Universities hold graduation ceremonies as students protest across the US

Some of the students graduating from New York's Columbia University use their motarboards to make known their views of the university's financing of companies operating in South Africa on May 15, 1985.
Some of the students graduating from New York’s Columbia University use their motarboards to make known their views of the university’s financing of companies operating in South Africa on May 15, 1985. Richard Drew/AP

Nearly all pro-Palestinian protests rocking college campuses across the US have called for universities to divest from Israel in some form.

What would divestment look like?

Divestment is the opposite of investment.

Many universities have an endowment, which is donated funds generally invested in stocks, bonds and other financial instruments to help the university earn money.

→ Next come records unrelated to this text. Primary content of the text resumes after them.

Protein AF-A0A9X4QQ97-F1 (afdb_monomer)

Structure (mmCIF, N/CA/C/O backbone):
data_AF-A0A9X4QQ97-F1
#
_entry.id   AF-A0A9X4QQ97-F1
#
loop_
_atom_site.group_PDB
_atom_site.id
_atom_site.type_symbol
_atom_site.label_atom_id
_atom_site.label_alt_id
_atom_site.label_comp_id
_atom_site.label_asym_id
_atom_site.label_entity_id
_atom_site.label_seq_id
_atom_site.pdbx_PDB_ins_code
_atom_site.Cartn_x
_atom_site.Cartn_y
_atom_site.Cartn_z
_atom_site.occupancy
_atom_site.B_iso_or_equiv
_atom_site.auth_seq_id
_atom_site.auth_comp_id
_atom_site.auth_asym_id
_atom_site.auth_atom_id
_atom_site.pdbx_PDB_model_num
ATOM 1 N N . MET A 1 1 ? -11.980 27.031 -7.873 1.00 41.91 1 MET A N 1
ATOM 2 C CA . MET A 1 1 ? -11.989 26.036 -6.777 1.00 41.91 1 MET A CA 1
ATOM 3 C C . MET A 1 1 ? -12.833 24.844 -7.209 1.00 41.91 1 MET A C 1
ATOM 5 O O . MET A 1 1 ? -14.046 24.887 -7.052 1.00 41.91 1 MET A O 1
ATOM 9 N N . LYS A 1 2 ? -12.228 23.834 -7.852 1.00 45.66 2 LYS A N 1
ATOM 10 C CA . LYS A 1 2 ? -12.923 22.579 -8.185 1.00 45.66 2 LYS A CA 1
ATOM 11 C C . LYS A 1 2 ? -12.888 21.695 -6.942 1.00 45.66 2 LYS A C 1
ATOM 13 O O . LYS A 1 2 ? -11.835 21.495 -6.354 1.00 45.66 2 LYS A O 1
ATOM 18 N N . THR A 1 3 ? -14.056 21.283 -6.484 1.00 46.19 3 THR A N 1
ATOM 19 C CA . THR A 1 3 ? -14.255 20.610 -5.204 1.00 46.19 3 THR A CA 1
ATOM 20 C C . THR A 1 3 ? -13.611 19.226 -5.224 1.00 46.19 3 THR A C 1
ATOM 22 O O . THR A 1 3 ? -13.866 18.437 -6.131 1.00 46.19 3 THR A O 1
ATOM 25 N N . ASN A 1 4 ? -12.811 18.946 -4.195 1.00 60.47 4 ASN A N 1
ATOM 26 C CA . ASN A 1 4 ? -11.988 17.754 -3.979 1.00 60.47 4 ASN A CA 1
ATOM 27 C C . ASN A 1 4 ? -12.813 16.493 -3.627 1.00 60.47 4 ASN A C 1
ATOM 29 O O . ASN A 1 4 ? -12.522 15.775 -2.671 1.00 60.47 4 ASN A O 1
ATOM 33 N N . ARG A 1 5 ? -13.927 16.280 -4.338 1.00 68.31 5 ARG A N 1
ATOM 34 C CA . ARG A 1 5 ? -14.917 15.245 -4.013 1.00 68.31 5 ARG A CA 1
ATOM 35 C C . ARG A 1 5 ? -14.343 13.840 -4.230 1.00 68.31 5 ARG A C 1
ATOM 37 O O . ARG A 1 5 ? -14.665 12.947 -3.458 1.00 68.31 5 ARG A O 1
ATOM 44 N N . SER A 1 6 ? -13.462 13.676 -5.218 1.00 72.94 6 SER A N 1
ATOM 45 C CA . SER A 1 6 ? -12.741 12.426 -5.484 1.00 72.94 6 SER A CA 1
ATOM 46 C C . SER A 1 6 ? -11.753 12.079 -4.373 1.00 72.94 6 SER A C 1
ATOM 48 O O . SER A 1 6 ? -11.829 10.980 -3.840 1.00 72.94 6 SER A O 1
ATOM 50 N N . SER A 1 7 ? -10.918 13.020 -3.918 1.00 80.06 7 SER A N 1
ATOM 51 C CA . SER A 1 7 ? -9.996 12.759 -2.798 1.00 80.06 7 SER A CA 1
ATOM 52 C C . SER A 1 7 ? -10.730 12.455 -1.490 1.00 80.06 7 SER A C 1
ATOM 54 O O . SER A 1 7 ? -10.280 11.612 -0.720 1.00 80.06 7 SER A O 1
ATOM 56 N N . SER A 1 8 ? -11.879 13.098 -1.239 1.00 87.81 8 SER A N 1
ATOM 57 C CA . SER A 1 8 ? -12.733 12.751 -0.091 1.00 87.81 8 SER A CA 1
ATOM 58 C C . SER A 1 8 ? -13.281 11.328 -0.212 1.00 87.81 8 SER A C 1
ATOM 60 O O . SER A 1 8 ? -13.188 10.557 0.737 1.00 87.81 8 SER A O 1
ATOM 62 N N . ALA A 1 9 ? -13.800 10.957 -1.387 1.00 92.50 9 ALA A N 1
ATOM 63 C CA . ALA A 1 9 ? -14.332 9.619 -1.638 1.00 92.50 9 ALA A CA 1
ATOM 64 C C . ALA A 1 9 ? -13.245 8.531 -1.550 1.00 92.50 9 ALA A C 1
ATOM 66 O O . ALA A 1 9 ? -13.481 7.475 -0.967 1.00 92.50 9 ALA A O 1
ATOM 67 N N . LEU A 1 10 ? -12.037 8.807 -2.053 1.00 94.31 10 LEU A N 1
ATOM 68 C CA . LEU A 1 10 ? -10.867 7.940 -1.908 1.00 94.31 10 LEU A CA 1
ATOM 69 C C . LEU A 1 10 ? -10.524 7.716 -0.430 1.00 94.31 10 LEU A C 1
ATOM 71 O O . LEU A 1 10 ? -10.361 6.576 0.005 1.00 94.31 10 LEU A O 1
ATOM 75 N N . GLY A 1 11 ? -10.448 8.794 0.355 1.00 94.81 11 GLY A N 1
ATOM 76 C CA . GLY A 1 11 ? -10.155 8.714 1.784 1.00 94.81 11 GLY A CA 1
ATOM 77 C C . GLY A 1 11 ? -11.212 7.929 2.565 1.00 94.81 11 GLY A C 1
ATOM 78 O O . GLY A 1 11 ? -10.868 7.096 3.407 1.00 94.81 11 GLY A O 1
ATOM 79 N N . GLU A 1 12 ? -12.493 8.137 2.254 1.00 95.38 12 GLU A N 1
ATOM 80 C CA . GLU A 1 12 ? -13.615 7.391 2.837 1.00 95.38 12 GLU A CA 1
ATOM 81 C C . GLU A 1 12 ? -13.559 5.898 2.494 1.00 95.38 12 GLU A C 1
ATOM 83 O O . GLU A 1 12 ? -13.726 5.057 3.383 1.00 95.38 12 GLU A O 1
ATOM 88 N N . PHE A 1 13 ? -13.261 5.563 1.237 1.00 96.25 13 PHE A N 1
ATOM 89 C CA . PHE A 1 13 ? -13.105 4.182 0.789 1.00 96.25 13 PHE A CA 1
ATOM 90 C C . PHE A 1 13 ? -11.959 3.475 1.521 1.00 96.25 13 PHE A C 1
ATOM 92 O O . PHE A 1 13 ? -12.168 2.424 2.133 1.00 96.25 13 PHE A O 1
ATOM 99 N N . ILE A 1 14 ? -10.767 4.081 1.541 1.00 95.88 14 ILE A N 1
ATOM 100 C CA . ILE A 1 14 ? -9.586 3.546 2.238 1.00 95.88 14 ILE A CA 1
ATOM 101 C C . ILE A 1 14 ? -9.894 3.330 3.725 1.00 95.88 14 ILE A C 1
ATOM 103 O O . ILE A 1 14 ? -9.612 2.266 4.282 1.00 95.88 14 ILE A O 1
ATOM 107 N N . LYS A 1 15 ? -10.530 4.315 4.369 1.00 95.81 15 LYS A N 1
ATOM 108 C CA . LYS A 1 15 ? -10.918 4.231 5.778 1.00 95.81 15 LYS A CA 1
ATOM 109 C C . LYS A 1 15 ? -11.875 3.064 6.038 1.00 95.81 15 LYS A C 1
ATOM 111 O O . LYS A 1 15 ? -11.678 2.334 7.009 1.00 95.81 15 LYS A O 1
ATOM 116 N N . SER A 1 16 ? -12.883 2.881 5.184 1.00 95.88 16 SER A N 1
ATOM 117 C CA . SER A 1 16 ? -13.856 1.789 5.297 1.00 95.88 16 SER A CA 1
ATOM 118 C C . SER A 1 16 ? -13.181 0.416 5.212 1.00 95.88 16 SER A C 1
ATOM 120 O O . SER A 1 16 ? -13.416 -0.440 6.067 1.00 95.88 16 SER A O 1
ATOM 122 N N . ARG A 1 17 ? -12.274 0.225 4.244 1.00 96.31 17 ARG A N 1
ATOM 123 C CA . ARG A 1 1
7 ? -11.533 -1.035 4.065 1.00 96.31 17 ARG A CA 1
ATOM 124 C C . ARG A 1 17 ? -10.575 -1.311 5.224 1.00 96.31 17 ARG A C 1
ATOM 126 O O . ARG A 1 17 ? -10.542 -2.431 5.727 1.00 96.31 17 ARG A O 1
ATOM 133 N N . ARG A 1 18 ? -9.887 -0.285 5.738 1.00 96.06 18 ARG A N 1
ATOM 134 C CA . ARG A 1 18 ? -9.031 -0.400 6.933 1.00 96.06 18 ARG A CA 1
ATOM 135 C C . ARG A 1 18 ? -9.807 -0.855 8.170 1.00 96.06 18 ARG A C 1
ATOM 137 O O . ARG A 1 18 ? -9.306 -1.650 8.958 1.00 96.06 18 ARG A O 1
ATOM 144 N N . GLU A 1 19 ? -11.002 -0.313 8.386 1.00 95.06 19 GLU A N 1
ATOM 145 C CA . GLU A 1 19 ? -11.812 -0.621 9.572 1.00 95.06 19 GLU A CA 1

At Columbia, a group of students wants the college to divest its $13.6 billion endowment from any company linked to Israel, including Microsoft and Amazon.

Protesters at other schools, such as Cornell and Yale, want their universities to stop investing in weapons manufacturers.

What are university officials saying?

On Monday, Columbia’s administration reiterated that it would not divest from Israel. Last week, the University of California also said divestment wouldn’t happen.

But some colleges are willing to talk with protesters.

Christina Paxson, president of Brown University, sent a letter to demonstrators saying she would agree to hear a divestment proposal if the school’s encampment were disbanded, according to the student-run newspaper, the Brown Daily Herald.

They’ve been here before.

Columbia students protesting South Africa’s apartheid racial segregation policy in the 1980s called on the school to sever its financial ties with companies doing business in the country.

Columbia eventually voted to sell most of its stock in South Africa-connected companies. Other colleges followed suit.